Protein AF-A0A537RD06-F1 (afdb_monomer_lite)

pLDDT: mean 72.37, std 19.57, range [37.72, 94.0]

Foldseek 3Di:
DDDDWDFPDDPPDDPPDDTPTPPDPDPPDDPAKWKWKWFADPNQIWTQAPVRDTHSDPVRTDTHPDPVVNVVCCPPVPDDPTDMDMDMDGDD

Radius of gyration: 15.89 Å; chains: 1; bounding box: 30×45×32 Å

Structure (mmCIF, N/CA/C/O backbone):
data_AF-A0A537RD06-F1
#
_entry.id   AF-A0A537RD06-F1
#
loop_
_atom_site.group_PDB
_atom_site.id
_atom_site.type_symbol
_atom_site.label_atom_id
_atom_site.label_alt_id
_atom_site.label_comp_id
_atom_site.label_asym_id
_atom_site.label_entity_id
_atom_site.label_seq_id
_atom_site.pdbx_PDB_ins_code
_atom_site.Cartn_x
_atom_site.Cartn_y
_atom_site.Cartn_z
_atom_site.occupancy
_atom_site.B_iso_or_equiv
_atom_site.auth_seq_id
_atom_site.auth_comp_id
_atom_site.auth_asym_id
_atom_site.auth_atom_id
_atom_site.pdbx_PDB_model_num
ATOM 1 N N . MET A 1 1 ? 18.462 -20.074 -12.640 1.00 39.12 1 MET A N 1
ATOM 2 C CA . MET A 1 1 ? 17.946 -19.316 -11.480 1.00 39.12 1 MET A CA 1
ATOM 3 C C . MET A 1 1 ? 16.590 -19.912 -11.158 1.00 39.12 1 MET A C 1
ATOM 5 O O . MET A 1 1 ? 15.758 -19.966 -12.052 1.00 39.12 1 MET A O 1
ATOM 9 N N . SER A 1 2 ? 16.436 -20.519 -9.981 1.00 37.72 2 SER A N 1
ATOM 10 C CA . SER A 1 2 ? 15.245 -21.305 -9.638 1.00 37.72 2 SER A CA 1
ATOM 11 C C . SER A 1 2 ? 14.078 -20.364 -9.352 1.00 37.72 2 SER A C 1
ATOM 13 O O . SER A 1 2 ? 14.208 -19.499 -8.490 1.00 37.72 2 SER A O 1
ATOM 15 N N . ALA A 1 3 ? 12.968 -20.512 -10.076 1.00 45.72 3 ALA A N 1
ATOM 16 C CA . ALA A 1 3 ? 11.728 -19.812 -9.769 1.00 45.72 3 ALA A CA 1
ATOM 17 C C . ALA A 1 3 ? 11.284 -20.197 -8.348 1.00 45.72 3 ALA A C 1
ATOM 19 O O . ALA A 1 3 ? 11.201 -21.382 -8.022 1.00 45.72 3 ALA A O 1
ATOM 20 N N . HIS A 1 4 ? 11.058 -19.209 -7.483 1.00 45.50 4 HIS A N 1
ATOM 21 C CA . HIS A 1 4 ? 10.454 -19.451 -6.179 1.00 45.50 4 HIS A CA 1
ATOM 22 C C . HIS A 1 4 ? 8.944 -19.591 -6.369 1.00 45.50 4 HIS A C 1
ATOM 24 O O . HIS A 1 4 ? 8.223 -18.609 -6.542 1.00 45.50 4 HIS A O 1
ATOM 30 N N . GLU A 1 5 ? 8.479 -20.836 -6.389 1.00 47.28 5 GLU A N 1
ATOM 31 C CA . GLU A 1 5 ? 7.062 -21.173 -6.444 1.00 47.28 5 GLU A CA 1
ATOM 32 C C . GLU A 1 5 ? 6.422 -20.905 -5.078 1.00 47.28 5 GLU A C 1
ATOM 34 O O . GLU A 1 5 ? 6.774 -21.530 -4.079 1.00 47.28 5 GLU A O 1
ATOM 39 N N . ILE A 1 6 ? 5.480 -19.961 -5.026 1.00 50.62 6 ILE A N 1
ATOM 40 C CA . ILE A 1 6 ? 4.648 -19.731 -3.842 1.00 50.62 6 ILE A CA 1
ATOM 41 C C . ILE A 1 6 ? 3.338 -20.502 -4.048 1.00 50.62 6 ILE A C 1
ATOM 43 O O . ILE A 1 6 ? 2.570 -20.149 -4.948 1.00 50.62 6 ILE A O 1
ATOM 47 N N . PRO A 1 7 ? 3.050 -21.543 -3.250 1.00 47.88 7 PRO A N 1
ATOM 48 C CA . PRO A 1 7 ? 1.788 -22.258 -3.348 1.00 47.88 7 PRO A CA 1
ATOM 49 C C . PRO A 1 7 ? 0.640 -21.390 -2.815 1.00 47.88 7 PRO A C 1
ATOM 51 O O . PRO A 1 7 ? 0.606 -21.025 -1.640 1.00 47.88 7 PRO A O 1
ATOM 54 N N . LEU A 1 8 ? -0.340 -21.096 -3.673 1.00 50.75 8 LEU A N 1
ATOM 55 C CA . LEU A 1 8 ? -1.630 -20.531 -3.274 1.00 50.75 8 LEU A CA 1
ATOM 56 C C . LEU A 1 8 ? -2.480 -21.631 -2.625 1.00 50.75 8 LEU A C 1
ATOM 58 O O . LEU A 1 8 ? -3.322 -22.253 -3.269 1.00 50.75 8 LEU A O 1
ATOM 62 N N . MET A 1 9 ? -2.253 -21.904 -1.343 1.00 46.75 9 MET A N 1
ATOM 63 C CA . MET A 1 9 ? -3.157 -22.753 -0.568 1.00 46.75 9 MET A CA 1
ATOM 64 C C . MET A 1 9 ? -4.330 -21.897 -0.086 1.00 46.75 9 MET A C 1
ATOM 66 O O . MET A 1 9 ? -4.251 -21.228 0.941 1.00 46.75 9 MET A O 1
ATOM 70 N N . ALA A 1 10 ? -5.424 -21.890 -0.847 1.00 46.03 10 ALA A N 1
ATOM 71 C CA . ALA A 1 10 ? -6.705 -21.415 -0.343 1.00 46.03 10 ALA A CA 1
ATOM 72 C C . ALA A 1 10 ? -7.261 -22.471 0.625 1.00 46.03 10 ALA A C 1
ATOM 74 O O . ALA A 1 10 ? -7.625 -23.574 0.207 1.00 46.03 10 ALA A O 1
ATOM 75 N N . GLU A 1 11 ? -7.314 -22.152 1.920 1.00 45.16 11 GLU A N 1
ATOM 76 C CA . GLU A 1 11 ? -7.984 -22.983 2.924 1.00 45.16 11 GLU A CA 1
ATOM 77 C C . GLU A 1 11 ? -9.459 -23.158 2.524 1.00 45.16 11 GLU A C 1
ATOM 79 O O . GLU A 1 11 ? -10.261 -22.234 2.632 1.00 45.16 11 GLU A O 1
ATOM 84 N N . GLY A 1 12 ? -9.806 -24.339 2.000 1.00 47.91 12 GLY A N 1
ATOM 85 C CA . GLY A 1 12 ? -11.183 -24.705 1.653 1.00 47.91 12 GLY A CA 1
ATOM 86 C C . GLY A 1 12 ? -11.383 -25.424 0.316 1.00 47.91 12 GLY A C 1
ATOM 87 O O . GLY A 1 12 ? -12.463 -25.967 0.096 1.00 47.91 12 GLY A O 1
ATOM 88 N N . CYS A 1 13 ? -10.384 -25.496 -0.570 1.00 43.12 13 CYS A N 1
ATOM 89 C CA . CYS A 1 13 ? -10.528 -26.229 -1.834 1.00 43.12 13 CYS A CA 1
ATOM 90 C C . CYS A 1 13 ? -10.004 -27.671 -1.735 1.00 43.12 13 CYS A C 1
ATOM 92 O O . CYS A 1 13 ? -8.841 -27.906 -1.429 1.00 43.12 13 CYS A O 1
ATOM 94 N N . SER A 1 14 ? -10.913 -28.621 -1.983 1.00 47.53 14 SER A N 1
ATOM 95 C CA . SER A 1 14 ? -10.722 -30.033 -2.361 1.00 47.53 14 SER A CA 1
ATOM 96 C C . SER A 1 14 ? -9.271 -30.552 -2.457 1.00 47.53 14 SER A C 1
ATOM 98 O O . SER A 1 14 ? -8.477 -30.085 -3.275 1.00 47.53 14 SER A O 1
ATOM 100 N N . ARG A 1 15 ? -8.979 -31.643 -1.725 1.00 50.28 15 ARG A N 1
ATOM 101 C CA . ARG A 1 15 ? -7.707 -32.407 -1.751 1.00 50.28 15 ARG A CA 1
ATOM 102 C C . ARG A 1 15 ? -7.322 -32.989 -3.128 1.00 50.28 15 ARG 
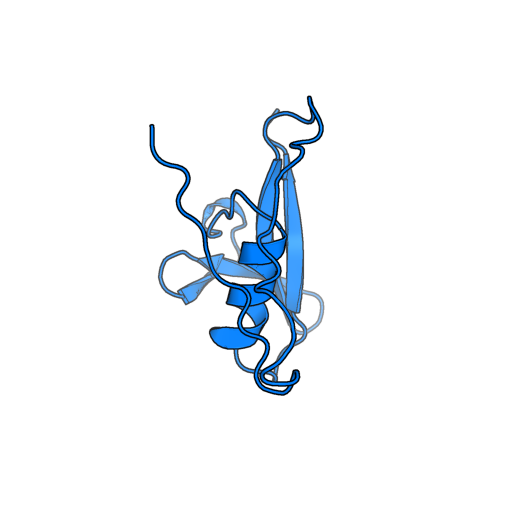A C 1
ATOM 104 O O . ARG A 1 15 ? -6.271 -33.607 -3.235 1.00 50.28 15 ARG A O 1
ATOM 111 N N . PHE A 1 16 ? -8.159 -32.826 -4.154 1.00 48.12 16 PHE A N 1
ATOM 112 C CA . PHE A 1 16 ? -7.951 -33.370 -5.502 1.00 48.12 16 PHE A CA 1
ATOM 113 C C . PHE A 1 16 ? -7.675 -32.305 -6.569 1.00 48.12 16 PHE A C 1
ATOM 115 O O . PHE A 1 16 ? -7.609 -32.626 -7.753 1.00 48.12 16 PHE A O 1
ATOM 122 N N . THR A 1 17 ? -7.515 -31.042 -6.177 1.00 46.06 17 THR A N 1
ATOM 123 C CA . THR A 1 17 ? -7.164 -29.968 -7.114 1.00 46.06 17 THR A CA 1
ATOM 124 C C . THR A 1 17 ? -5.637 -29.869 -7.204 1.00 46.06 17 THR A C 1
ATOM 126 O O . THR A 1 17 ? -5.003 -29.711 -6.158 1.00 46.06 17 THR A O 1
ATOM 129 N N . PRO A 1 18 ? -5.015 -29.981 -8.395 1.00 46.28 18 PRO A N 1
ATOM 130 C CA . PRO A 1 18 ? -3.580 -29.742 -8.527 1.00 46.28 18 PRO A CA 1
ATOM 131 C C . PRO A 1 18 ? -3.249 -28.322 -8.035 1.00 46.28 18 PRO A C 1
ATOM 133 O O . PRO A 1 18 ? -4.090 -27.429 -8.184 1.00 46.28 18 PRO A O 1
ATOM 136 N N . PRO A 1 19 ? -2.063 -28.094 -7.435 1.00 48.31 19 PRO A N 1
ATOM 137 C CA . PRO A 1 19 ? -1.690 -26.771 -6.957 1.00 48.31 19 PRO A 
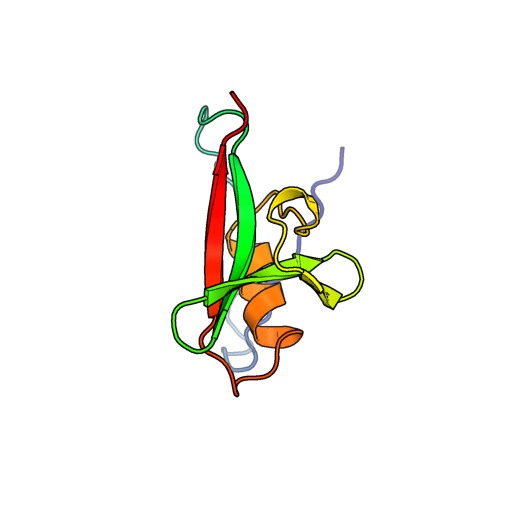CA 1
ATOM 138 C C . PRO A 1 19 ? -1.803 -25.769 -8.108 1.00 48.31 19 PRO A C 1
ATOM 140 O O . PRO A 1 19 ? -1.218 -25.966 -9.174 1.00 48.31 19 PRO A O 1
ATOM 143 N N . LEU A 1 20 ? -2.577 -24.702 -7.908 1.00 44.91 20 LEU A N 1
ATOM 144 C CA . LEU A 1 20 ? -2.580 -23.571 -8.825 1.00 44.91 20 LEU A CA 1
ATOM 145 C C . LEU A 1 20 ? -1.273 -22.813 -8.607 1.00 44.91 20 LEU A C 1
ATOM 147 O O . LEU A 1 20 ? -1.159 -21.955 -7.734 1.00 44.91 20 LEU A O 1
ATOM 151 N N . PHE A 1 21 ? -0.263 -23.179 -9.385 1.00 50.50 21 PHE A N 1
ATOM 152 C CA . PHE A 1 21 ? 0.940 -22.381 -9.524 1.00 50.50 21 PHE A CA 1
ATOM 153 C C . PHE A 1 21 ? 0.575 -21.122 -10.314 1.00 50.50 21 PHE A C 1
ATOM 155 O O . PHE A 1 21 ? -0.007 -21.210 -11.397 1.00 50.50 21 PHE A O 1
ATOM 162 N N . LEU A 1 22 ? 0.916 -19.943 -9.789 1.00 44.88 22 LEU A N 1
ATOM 163 C CA . LEU A 1 22 ? 0.907 -18.707 -10.571 1.00 44.88 22 LEU A CA 1
ATOM 164 C C . LEU A 1 22 ? 2.005 -18.813 -11.634 1.00 44.88 22 LEU A C 1
ATOM 166 O O . LEU A 1 22 ? 3.127 -18.359 -11.428 1.00 44.88 22 LEU A O 1
ATOM 170 N N . HIS A 1 23 ? 1.703 -19.449 -12.765 1.00 43.94 23 HIS A N 1
ATOM 171 C CA . HIS A 1 23 ? 2.552 -19.359 -13.943 1.00 43.94 23 HIS A CA 1
ATOM 172 C C . HIS A 1 23 ? 2.405 -17.952 -14.522 1.00 43.94 23 HIS A C 1
ATOM 174 O O . HIS A 1 23 ? 1.399 -17.596 -15.134 1.00 43.94 23 HIS A O 1
ATOM 180 N N . GLN A 1 24 ? 3.414 -17.135 -14.235 1.00 50.53 24 GLN A N 1
ATOM 181 C CA . GLN A 1 24 ? 3.562 -15.776 -14.720 1.00 50.53 24 GLN A CA 1
ATOM 182 C C . GLN A 1 24 ? 3.784 -15.800 -16.236 1.00 50.53 24 GLN A C 1
ATOM 184 O O . GLN A 1 24 ? 4.829 -16.233 -16.712 1.00 50.53 24 GLN A O 1
ATOM 189 N N . GLN A 1 25 ? 2.837 -15.267 -16.999 1.00 43.47 25 GLN A N 1
ATOM 190 C CA . GLN A 1 25 ? 3.230 -14.427 -18.123 1.00 43.47 25 GLN A CA 1
ATOM 191 C C . GLN A 1 25 ? 3.311 -13.012 -17.560 1.00 43.47 25 GLN A C 1
ATOM 193 O O . GLN A 1 25 ? 2.281 -12.392 -17.299 1.00 43.47 25 GLN A O 1
ATOM 198 N N . GLU A 1 26 ? 4.524 -12.523 -17.291 1.00 51.16 26 GLU A N 1
ATOM 199 C CA . GLU A 1 26 ? 4.718 -11.088 -17.090 1.00 51.16 26 GLU A CA 1
ATOM 200 C C . GLU A 1 26 ? 4.190 -10.378 -18.344 1.00 51.16 26 GLU A C 1
ATOM 202 O O . GLU A 1 26 ? 4.659 -10.685 -19.446 1.00 51.16 26 GLU A O 1
ATOM 207 N N . PRO A 1 27 ? 3.213 -9.458 -18.242 1.00 44.81 27 PRO A N 1
ATOM 208 C CA . PRO A 1 27 ? 2.924 -8.604 -19.373 1.00 44.81 27 PRO A CA 1
ATOM 209 C C . PRO A 1 27 ? 4.166 -7.729 -19.595 1.00 44.81 27 PRO A C 1
ATOM 211 O O . PRO A 1 27 ? 4.600 -7.033 -18.670 1.00 44.81 27 PRO A O 1
ATOM 214 N N . PRO A 1 28 ? 4.772 -7.763 -20.792 1.00 43.69 28 PRO A N 1
ATOM 215 C CA . PRO A 1 28 ? 5.947 -6.964 -21.067 1.00 43.69 28 PRO A CA 1
ATOM 216 C C . PRO A 1 28 ? 5.533 -5.490 -21.088 1.00 43.69 28 PRO A C 1
ATOM 218 O O . PRO A 1 28 ? 4.713 -5.073 -21.903 1.00 43.69 28 PRO A O 1
ATOM 221 N N . GLY A 1 29 ? 6.127 -4.697 -20.195 1.00 50.47 29 GLY A N 1
ATOM 222 C CA . GLY A 1 29 ? 6.176 -3.243 -20.322 1.00 50.47 29 GLY A CA 1
ATOM 223 C C . GLY A 1 29 ? 5.027 -2.460 -19.688 1.00 50.47 29 GLY A C 1
ATOM 224 O O . GLY A 1 29 ? 4.192 -1.914 -20.397 1.00 50.47 29 GLY A O 1
ATOM 225 N N . ILE A 1 30 ? 5.083 -2.247 -18.369 1.00 50.12 30 ILE A N 1
ATOM 226 C CA . ILE A 1 30 ? 4.728 -0.947 -17.772 1.00 50.12 30 ILE A CA 1
ATOM 227 C C . ILE A 1 30 ? 5.784 -0.644 -16.702 1.00 50.12 30 ILE A C 1
ATOM 229 O O . ILE A 1 30 ? 5.758 -1.206 -15.612 1.00 50.12 30 ILE A O 1
ATOM 233 N N . GLY A 1 31 ? 6.751 0.202 -17.060 1.00 55.84 31 GLY A N 1
ATOM 234 C CA . GLY A 1 31 ? 7.876 0.590 -16.213 1.00 55.84 31 GLY A CA 1
ATOM 235 C C . GLY A 1 31 ? 7.474 1.188 -14.861 1.00 55.84 31 GLY A C 1
ATOM 236 O O . GLY A 1 31 ? 6.421 1.810 -14.719 1.00 55.84 31 GLY A O 1
ATOM 237 N N . ASN A 1 32 ? 8.367 1.007 -13.887 1.00 64.88 32 ASN A N 1
ATOM 238 C CA . ASN A 1 32 ? 8.471 1.762 -12.638 1.00 64.88 32 ASN A CA 1
ATOM 239 C C . ASN A 1 32 ? 7.167 1.950 -11.840 1.00 64.88 32 ASN A C 1
ATOM 241 O O . ASN A 1 32 ? 6.947 3.019 -11.269 1.00 64.88 32 ASN A O 1
ATOM 245 N N . ALA A 1 33 ? 6.275 0.963 -11.808 1.00 76.75 33 ALA A N 1
ATOM 246 C CA . ALA A 1 33 ? 5.068 1.029 -10.993 1.00 76.75 33 ALA A CA 1
ATOM 247 C C . ALA A 1 33 ? 5.202 0.115 -9.769 1.00 76.75 33 ALA A C 1
ATOM 249 O O . ALA A 1 33 ? 5.374 -1.088 -9.923 1.00 76.75 33 ALA A O 1
ATOM 250 N N . MET A 1 34 ? 5.093 0.680 -8.567 1.00 89.94 34 MET A N 1
ATOM 251 C CA . MET A 1 34 ? 5.042 -0.064 -7.303 1.00 89.94 34 MET A CA 1
ATOM 252 C C . MET A 1 34 ? 3.695 0.136 -6.616 1.00 89.94 34 MET A C 1
ATOM 254 O O . MET A 1 34 ? 3.027 1.159 -6.796 1.00 89.94 34 MET A O 1
ATOM 258 N N . TRP A 1 35 ? 3.293 -0.839 -5.814 1.00 91.94 35 TRP A N 1
ATOM 259 C CA . TRP A 1 35 ? 2.028 -0.828 -5.090 1.00 91.94 35 TRP A CA 1
ATOM 260 C C . TRP A 1 35 ? 2.252 -0.453 -3.631 1.00 91.94 35 TRP A C 1
ATOM 262 O O . TRP A 1 35 ? 3.262 -0.817 -3.046 1.00 91.94 35 TRP A O 1
ATOM 272 N N . VAL A 1 36 ? 1.314 0.274 -3.033 1.00 94.00 36 VAL A N 1
ATOM 273 C CA . VAL A 1 36 ? 1.373 0.688 -1.622 1.00 94.00 36 VAL A CA 1
ATOM 274 C C . VAL A 1 36 ? 0.021 0.458 -0.966 1.00 94.00 36 VAL A C 1
ATOM 276 O O . VAL A 1 36 ? -1.019 0.547 -1.624 1.00 94.00 36 VAL A O 1
ATOM 279 N N . ILE A 1 37 ? 0.001 0.202 0.338 1.00 93.31 37 ILE A N 1
ATOM 280 C CA . ILE A 1 37 ? -1.255 0.070 1.083 1.00 93.31 37 ILE A CA 1
ATOM 281 C C . ILE A 1 37 ? -1.659 1.442 1.621 1.00 93.31 37 ILE A C 1
ATOM 283 O O . ILE A 1 37 ? -0.892 2.112 2.312 1.00 93.31 37 ILE A O 1
ATOM 287 N N . ILE A 1 38 ? -2.887 1.853 1.306 1.00 93.00 38 ILE A N 1
ATOM 288 C CA . ILE A 1 38 ? -3.454 3.141 1.704 1.00 93.00 38 ILE A CA 1
ATOM 289 C C . ILE A 1 38 ? -4.616 2.891 2.651 1.00 93.00 38 ILE A C 1
ATOM 291 O O . ILE A 1 38 ? -5.527 2.119 2.352 1.00 93.00 38 ILE A O 1
ATOM 295 N N . ARG A 1 39 ? -4.622 3.603 3.770 1.00 90.44 39 ARG A N 1
ATOM 296 C CA . ARG A 1 39 ? -5.752 3.709 4.684 1.00 90.44 39 ARG A CA 1
ATOM 297 C C . ARG A 1 39 ? -6.350 5.102 4.608 1.00 90.44 39 ARG A C 1
ATOM 299 O O . AR
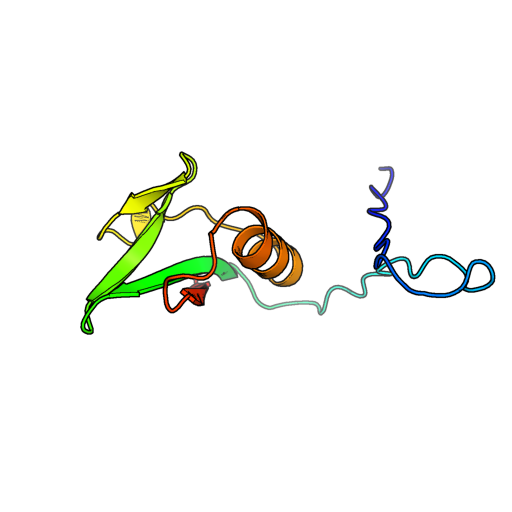G A 1 39 ? -5.633 6.085 4.788 1.00 90.44 39 ARG A O 1
ATOM 306 N N . THR A 1 40 ? -7.668 5.186 4.447 1.00 85.88 40 THR A N 1
ATOM 307 C CA . THR A 1 40 ? -8.394 6.463 4.471 1.00 85.88 40 THR A CA 1
ATOM 308 C C . THR A 1 40 ? -9.164 6.615 5.782 1.00 85.88 40 THR A C 1
ATOM 310 O O . THR A 1 40 ? -10.131 5.897 6.038 1.00 85.88 40 THR A O 1
ATOM 313 N N . LEU A 1 41 ? -8.769 7.590 6.602 1.00 79.12 41 LEU A N 1
ATOM 314 C CA . LEU A 1 41 ? -9.432 7.958 7.855 1.00 79.12 41 LEU A CA 1
ATOM 315 C C . LEU A 1 41 ? -10.037 9.356 7.729 1.00 79.12 41 LEU A C 1
ATOM 317 O O . LEU A 1 41 ? -9.316 10.334 7.553 1.00 79.12 41 LEU A O 1
ATOM 321 N N . LYS A 1 42 ? -11.370 9.468 7.838 1.00 82.06 42 LYS A N 1
ATOM 322 C CA . LYS A 1 42 ? -12.100 10.756 7.789 1.00 82.06 42 LYS A CA 1
ATOM 323 C C . LYS A 1 42 ? -11.709 11.639 6.583 1.00 82.06 42 LYS A C 1
ATOM 325 O O . LYS A 1 42 ? -11.561 12.848 6.717 1.00 82.06 42 LYS A O 1
ATOM 330 N N . GLY A 1 43 ? -11.496 11.022 5.417 1.00 79.69 43 GLY A N 1
ATOM 331 C CA . GLY A 1 43 ? -11.096 11.718 4.186 1.00 79.69 43 GLY A CA 1
ATOM 332 C C . GLY A 1 43 ? -9.601 12.043 4.066 1.00 79.69 43 GLY A C 1
ATOM 333 O O . GLY A 1 43 ? -9.199 12.620 3.063 1.00 79.69 43 GLY A O 1
ATOM 334 N N . LYS A 1 44 ? -8.769 11.661 5.044 1.00 86.75 44 LYS A N 1
ATOM 335 C CA . LYS A 1 44 ? -7.306 11.779 4.979 1.00 86.75 44 LYS A CA 1
ATOM 336 C C . LYS A 1 44 ? -6.673 10.427 4.680 1.00 86.75 44 LYS A C 1
ATOM 338 O O . LYS A 1 44 ? -7.071 9.418 5.263 1.00 86.75 44 LYS A O 1
ATOM 343 N N . ASN A 1 45 ? -5.685 10.416 3.793 1.00 90.12 45 ASN A N 1
ATOM 344 C CA . ASN A 1 45 ? -4.935 9.211 3.459 1.00 90.12 45 ASN A CA 1
ATOM 345 C C . ASN A 1 45 ? -3.758 9.025 4.421 1.00 90.12 45 ASN A C 1
ATOM 347 O O . ASN A 1 45 ? -3.176 9.984 4.913 1.00 90.12 45 ASN A O 1
ATOM 351 N N . SER A 1 46 ? -3.434 7.772 4.697 1.00 92.31 46 SER A N 1
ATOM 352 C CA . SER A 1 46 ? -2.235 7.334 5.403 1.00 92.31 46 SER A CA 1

_AIM OF THE EXERCISE_:
Set down, exactly as they stand above, the lines starting with the line with "ATOM 260 C C" and going on through the line with "ATOM 273 C CA", and no others.

_SOLUTION FOR THIS EXERCISE_:
ATOM 260 C C . TRP A 1 35 ? 2.252 -0.453 -3.631 1.00 91.94 35 TRP A C 1
ATOM 262 O O . TRP A 1 35 ? 3.262 -0.817 -3.046 1.00 91.94 35 TRP A O 1
ATOM 272 N N . VAL A 1 36 ? 1.314 0.274 -3.033 1.00 94.00 36 VAL A N 1
ATOM 273 C CA . VAL A 1 36 ? 1.373 0.688 -1.622 1.00 94.00 36 VAL A CA 1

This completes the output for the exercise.